As you can see, I did question why Kirk thought I was disagreeing with him and reworded my statement with more detail. His only reply to that is to put a link to my original post.....So yes I am being quite defensive because right now because I feel like I'm conversing with a bunch of morons who can't understand the English language. I honestly can't tell if you guys genuinely don't understand what I'm writing or if you are just trolling me. Really the only thing I could have done differently is offer an example to explain my opinion, so here's an example. You have one person who practices Taijiquan and another who practices Hung gar. The Taijiquan practitioner does his forms to develop balance and grace, whereas the Hung Gar practitioner is training to have a strong rooted stance. Both pracitioners have different aims in practicing their forms based on their separate arts.

Even in the same style, different forms are designed to accomplish different things.
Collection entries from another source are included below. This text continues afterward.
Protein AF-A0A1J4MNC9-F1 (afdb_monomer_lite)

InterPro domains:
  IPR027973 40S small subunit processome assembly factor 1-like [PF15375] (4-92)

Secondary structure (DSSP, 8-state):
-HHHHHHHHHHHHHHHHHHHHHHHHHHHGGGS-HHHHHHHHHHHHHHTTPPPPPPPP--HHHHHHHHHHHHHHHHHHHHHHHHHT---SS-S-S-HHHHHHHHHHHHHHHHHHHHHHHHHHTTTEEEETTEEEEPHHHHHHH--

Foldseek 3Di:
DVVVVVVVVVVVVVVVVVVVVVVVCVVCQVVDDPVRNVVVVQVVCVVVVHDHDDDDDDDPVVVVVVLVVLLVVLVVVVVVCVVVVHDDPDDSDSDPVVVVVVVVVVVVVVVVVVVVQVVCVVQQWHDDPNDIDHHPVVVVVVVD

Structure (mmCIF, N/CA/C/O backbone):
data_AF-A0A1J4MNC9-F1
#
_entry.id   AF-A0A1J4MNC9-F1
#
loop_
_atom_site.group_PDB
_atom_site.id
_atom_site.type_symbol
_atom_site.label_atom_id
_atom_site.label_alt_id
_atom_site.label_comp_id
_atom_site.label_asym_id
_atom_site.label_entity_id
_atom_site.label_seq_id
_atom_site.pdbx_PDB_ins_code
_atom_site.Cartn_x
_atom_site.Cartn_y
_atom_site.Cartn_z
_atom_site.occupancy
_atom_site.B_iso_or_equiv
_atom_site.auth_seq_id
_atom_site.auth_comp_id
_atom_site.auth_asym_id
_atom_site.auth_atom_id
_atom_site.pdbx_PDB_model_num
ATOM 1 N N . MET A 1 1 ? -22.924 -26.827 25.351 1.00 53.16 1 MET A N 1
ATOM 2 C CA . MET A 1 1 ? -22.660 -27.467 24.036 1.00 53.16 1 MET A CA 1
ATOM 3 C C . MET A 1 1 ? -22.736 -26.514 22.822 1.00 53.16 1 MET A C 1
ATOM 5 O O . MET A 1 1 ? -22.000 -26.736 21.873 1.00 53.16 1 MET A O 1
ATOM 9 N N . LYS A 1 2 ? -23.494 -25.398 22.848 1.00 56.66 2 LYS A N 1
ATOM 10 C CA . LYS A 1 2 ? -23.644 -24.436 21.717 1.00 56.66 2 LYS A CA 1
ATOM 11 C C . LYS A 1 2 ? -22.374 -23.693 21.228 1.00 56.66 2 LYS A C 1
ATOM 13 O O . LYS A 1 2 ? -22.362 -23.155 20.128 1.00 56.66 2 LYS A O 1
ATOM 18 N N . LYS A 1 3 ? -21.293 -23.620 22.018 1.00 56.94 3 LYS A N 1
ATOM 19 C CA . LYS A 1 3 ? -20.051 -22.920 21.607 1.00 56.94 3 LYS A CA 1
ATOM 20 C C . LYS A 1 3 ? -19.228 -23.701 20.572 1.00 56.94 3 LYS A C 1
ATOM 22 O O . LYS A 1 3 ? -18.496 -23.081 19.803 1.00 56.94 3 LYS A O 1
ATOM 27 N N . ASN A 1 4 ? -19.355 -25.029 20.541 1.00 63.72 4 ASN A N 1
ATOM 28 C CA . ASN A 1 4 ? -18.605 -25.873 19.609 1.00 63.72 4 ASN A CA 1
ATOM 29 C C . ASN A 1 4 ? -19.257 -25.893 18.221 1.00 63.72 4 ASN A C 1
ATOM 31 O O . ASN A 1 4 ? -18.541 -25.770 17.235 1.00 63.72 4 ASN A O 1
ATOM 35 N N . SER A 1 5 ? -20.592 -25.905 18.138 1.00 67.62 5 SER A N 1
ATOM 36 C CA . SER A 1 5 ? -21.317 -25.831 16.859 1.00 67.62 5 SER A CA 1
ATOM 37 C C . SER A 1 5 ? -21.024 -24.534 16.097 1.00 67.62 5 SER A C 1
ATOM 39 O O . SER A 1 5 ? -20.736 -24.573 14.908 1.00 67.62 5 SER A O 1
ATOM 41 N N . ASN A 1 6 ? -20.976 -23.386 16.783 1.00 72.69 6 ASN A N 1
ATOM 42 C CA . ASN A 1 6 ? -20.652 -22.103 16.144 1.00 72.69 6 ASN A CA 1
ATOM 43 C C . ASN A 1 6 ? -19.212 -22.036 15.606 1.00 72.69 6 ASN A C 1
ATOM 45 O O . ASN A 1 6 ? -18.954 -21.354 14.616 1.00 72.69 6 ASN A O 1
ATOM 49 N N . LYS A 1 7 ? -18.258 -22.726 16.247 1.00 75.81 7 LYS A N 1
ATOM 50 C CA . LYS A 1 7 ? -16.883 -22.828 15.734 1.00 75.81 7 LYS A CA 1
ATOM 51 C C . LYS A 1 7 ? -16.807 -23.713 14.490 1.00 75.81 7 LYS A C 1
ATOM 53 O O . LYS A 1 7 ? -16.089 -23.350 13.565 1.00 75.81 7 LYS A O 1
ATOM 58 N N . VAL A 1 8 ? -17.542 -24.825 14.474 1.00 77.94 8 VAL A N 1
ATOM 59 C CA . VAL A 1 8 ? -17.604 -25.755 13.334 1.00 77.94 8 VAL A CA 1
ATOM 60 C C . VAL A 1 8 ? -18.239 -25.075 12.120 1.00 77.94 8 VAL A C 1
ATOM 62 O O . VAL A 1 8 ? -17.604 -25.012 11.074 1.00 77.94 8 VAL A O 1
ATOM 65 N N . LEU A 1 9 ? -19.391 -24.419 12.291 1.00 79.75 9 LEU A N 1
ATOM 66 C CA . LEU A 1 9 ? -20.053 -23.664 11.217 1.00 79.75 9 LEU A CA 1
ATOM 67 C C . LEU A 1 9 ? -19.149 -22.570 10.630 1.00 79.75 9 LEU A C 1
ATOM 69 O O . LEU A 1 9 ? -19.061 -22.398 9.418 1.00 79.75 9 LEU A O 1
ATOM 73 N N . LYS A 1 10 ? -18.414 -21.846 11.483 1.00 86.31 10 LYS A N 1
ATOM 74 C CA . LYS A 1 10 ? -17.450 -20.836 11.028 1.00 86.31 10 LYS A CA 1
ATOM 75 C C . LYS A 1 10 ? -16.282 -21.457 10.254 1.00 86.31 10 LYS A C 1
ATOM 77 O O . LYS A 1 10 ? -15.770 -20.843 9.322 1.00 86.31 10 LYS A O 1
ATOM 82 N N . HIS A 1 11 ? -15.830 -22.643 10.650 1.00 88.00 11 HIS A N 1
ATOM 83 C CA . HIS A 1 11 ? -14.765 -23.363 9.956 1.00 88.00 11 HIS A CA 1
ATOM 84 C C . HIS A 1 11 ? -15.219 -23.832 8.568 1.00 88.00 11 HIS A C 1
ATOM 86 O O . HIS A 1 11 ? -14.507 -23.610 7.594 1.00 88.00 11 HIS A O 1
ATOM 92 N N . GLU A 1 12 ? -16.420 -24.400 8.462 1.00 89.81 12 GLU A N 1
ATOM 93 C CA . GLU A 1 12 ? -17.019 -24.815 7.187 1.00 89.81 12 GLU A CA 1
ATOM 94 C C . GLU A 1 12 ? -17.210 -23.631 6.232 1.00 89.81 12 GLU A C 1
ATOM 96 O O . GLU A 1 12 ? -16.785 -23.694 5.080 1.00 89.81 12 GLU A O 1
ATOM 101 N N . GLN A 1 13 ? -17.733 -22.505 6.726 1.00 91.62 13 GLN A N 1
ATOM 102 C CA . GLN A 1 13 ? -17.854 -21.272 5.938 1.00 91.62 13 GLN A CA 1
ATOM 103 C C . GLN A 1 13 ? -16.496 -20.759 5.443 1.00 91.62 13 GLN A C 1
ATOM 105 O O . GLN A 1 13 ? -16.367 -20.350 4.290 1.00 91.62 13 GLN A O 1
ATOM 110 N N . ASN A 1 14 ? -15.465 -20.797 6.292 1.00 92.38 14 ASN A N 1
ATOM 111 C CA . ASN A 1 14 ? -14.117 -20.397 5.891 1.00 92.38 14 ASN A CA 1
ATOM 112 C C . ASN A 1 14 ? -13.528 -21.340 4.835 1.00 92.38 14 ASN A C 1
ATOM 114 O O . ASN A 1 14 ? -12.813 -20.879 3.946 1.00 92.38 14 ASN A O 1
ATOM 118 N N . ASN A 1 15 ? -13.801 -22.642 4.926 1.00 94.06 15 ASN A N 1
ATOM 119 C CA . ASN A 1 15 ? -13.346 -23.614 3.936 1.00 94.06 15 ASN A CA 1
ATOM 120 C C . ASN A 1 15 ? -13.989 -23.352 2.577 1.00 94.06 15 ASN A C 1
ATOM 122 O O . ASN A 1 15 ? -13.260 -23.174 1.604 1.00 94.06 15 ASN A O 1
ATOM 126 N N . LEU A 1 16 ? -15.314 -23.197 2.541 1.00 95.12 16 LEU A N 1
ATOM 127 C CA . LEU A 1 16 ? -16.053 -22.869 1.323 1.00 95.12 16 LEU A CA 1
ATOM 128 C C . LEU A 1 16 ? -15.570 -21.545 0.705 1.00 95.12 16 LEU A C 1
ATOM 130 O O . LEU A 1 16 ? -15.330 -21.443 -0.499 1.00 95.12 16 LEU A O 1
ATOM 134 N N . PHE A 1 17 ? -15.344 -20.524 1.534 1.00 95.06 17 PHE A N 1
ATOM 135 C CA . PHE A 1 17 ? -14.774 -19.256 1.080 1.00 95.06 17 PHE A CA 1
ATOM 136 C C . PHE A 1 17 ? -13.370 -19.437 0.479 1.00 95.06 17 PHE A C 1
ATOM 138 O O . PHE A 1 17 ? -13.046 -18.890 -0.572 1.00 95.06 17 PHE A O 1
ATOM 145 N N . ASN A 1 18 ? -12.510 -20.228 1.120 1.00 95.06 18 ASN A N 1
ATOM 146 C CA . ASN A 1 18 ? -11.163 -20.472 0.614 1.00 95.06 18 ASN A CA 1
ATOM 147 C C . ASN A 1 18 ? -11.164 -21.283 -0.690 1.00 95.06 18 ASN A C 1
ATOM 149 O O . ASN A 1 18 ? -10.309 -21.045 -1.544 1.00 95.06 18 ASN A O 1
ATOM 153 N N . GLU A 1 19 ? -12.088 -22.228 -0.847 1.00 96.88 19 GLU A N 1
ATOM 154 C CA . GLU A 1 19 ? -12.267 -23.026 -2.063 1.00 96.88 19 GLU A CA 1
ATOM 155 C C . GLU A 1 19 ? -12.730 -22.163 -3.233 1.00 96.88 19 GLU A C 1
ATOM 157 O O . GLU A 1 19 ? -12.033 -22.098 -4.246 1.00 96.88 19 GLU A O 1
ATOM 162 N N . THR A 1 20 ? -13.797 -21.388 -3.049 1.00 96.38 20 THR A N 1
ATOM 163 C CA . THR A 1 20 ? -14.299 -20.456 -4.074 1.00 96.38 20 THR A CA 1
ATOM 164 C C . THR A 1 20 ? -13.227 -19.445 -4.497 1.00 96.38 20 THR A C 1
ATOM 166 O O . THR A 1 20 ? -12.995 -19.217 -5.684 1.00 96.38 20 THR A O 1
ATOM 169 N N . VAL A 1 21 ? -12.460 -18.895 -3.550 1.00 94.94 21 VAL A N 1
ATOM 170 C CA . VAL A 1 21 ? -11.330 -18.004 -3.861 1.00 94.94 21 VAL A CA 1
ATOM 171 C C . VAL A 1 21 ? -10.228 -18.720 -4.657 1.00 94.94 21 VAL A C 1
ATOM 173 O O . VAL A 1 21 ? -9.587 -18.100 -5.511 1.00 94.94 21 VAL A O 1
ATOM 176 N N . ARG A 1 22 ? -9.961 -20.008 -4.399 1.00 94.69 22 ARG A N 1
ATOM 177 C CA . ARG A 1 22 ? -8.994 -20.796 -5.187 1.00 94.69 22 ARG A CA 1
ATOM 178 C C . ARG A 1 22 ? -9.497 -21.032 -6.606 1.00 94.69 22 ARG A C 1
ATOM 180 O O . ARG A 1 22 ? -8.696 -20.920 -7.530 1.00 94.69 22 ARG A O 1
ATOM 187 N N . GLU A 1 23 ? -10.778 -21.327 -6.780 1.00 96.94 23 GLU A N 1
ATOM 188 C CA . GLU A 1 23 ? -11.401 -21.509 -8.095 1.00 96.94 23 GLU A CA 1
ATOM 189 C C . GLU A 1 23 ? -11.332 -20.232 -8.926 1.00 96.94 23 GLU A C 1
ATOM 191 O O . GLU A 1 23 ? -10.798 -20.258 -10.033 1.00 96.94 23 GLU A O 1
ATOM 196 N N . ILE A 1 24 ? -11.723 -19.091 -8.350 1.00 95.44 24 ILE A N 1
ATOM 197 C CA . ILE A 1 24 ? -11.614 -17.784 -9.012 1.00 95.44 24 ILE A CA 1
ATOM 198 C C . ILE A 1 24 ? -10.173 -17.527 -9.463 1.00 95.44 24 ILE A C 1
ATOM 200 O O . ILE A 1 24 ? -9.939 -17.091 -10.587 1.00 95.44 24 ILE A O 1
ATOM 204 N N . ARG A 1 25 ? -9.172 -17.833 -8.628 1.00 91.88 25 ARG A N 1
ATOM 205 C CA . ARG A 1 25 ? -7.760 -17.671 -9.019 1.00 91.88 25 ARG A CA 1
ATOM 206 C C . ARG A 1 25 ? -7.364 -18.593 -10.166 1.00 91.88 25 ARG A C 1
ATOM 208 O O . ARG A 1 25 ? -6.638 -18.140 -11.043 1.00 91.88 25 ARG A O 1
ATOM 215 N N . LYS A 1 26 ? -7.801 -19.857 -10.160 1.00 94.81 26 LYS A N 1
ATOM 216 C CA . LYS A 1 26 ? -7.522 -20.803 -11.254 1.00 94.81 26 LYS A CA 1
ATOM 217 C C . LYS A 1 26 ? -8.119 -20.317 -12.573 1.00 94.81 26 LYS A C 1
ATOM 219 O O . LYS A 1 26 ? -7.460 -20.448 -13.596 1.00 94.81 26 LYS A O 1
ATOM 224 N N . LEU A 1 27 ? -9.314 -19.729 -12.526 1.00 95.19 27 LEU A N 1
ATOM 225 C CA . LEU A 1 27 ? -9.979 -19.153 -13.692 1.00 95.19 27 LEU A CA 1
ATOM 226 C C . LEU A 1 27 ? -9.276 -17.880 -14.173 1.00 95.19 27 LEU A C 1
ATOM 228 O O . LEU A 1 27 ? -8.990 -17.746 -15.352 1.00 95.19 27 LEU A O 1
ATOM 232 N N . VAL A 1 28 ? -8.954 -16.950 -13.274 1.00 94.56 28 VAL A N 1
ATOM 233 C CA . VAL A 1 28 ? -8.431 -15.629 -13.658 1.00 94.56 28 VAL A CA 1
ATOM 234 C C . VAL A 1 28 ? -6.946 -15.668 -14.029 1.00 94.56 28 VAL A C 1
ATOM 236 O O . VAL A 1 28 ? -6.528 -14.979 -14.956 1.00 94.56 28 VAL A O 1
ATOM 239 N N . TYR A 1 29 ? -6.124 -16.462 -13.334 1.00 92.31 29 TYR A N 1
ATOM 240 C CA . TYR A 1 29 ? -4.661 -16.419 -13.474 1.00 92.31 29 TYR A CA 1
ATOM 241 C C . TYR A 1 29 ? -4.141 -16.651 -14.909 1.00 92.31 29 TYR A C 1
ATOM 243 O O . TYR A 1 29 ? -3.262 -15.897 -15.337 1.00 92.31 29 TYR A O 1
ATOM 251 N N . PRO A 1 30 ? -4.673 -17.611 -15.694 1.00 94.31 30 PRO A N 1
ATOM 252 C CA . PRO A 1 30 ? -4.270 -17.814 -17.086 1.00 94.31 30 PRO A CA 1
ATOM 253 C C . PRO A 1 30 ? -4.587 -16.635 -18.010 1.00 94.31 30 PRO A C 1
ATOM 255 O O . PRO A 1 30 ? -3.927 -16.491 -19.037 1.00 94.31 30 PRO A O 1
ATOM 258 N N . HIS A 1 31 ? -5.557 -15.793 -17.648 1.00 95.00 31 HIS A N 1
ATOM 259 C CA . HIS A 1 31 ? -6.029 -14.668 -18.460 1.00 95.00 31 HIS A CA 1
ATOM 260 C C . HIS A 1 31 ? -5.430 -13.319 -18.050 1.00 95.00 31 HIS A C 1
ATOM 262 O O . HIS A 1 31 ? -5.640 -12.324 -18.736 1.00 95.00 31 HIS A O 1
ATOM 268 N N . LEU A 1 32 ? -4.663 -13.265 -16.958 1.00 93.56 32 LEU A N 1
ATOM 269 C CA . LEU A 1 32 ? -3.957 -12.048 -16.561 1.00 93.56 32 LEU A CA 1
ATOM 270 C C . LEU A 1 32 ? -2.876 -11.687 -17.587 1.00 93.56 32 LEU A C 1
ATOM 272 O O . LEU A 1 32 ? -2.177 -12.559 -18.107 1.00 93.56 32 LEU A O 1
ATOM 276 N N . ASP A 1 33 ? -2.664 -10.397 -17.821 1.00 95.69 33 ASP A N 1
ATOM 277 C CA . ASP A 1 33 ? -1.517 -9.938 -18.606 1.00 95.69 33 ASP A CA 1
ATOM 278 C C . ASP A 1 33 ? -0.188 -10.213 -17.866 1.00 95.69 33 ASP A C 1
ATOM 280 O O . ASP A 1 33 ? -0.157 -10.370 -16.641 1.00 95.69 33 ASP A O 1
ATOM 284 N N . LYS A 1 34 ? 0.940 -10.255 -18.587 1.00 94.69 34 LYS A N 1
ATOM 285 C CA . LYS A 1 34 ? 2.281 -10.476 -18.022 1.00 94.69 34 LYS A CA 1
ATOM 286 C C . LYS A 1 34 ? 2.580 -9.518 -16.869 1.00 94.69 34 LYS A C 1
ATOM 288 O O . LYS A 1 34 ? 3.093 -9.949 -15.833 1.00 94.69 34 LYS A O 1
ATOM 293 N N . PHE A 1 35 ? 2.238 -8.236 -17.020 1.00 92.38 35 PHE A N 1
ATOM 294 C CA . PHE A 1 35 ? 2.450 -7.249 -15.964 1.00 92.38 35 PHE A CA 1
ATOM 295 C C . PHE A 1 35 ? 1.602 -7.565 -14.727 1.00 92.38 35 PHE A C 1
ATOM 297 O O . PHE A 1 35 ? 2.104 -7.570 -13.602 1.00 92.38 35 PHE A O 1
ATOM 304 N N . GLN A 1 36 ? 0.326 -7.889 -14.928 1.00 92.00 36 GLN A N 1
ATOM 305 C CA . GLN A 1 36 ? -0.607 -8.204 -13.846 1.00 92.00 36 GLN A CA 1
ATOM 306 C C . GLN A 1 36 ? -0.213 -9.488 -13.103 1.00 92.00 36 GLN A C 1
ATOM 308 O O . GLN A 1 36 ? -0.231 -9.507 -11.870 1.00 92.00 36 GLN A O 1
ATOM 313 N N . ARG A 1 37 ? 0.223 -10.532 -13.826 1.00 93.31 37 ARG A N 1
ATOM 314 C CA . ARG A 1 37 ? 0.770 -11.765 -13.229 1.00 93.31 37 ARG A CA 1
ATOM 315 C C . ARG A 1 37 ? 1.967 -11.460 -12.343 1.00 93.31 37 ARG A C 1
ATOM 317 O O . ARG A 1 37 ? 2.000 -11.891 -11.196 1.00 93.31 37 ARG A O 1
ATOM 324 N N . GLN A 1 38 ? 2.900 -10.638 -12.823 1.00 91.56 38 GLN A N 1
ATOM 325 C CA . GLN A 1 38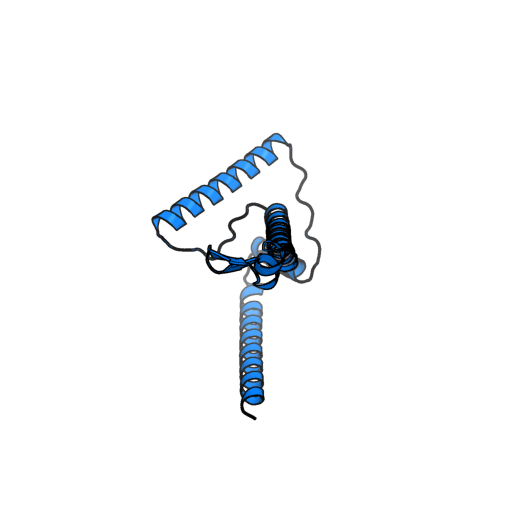 ? 4.063 -10.241 -12.036 1.00 91.56 38 GLN A CA 1
ATOM 326 C C . GLN A 1 38 ? 3.662 -9.503 -10.748 1.00 91.56 38 GLN A C 1
ATOM 328 O O . GLN A 1 38 ? 4.244 -9.755 -9.691 1.00 91.56 38 GLN A O 1
ATOM 333 N N . GLN A 1 39 ? 2.666 -8.611 -10.800 1.00 90.62 39 GLN A N 1
ATOM 334 C CA . GLN A 1 39 ? 2.158 -7.941 -9.596 1.00 90.62 39 GLN A CA 1
ATOM 335 C C . GLN A 1 39 ? 1.534 -8.934 -8.612 1.00 90.62 39 GLN A C 1
ATOM 337 O O . GLN A 1 39 ? 1.817 -8.869 -7.412 1.00 90.62 39 GLN A O 1
ATOM 342 N N . TYR A 1 40 ? 0.735 -9.877 -9.114 1.00 91.50 40 TYR A N 1
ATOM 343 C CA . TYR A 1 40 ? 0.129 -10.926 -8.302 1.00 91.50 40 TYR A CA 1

In the white crane style I practice our first form is designed to a) teach you how to walk forwards and backwards, and b) how to breath and tense your body for an incoming strike. On the other hand our second form, which is our stance form is designed to develop solid stances as well as balance and grace when moving between the stances. 2 forms from the same system but with completely different purposes.

EDIT: You know what else pisses me off? The fact that your replies to me so far have pretty much consisted of "if you had done x,y and z we would have understood you better and we wouldn't be in this situation". Each of the things you have brought up have been things I've done which is why I'm constantly having to go back and copy paste my previous posts. Not once have you even acknowledged the points I've made as a contribution to this thread, except to say that I was disagreeing with Kirk. So here's an idea: instead of criticising me for your own misunderstandings why not take the time to read my posts and respond to the things I say as a part of the discussion, rather than try to lecture me about how to debate.


----------



## Deleted member 34973

Midnight-shadow said:


> Am I somehow typing in some foreign language here? Here's how the discussion between myself and Kirk has gone so far. He made a statement that so far in 9 pages, nobody can agree on what the purpose of kata is. I then replied saying that to me the amount of pages signifies how important kata is, and then followed up that statement by saying that the reason for so much disagreement is because the purpose of kata is different for each person depending on the style they practice and each individual kata they learn. How is that disagreeing with Kirk's statement? If anything I'm agreeing with him and offering a reason as to why. I thought that was pretty clear in my posts but then Kirk asks me to explain myself, which I didn't feel was necessary as I had already explained my point.
> 
> So not only did Kirk not understand my posts and tell me to repeat myself, he also did it in an obnoxious and pretentious manner, that I quite frankly found very insulting. Don't get me wrong, I have absolutely no problem with someone disagreeing with me and having to defend my opinion, but treating me like one of his students and repeating himself over and over like a parrot really pisses me off. If he disagrees with my opinion that's fine, but at least have the decency and courtesy to respect my opinion and not treat me like a child.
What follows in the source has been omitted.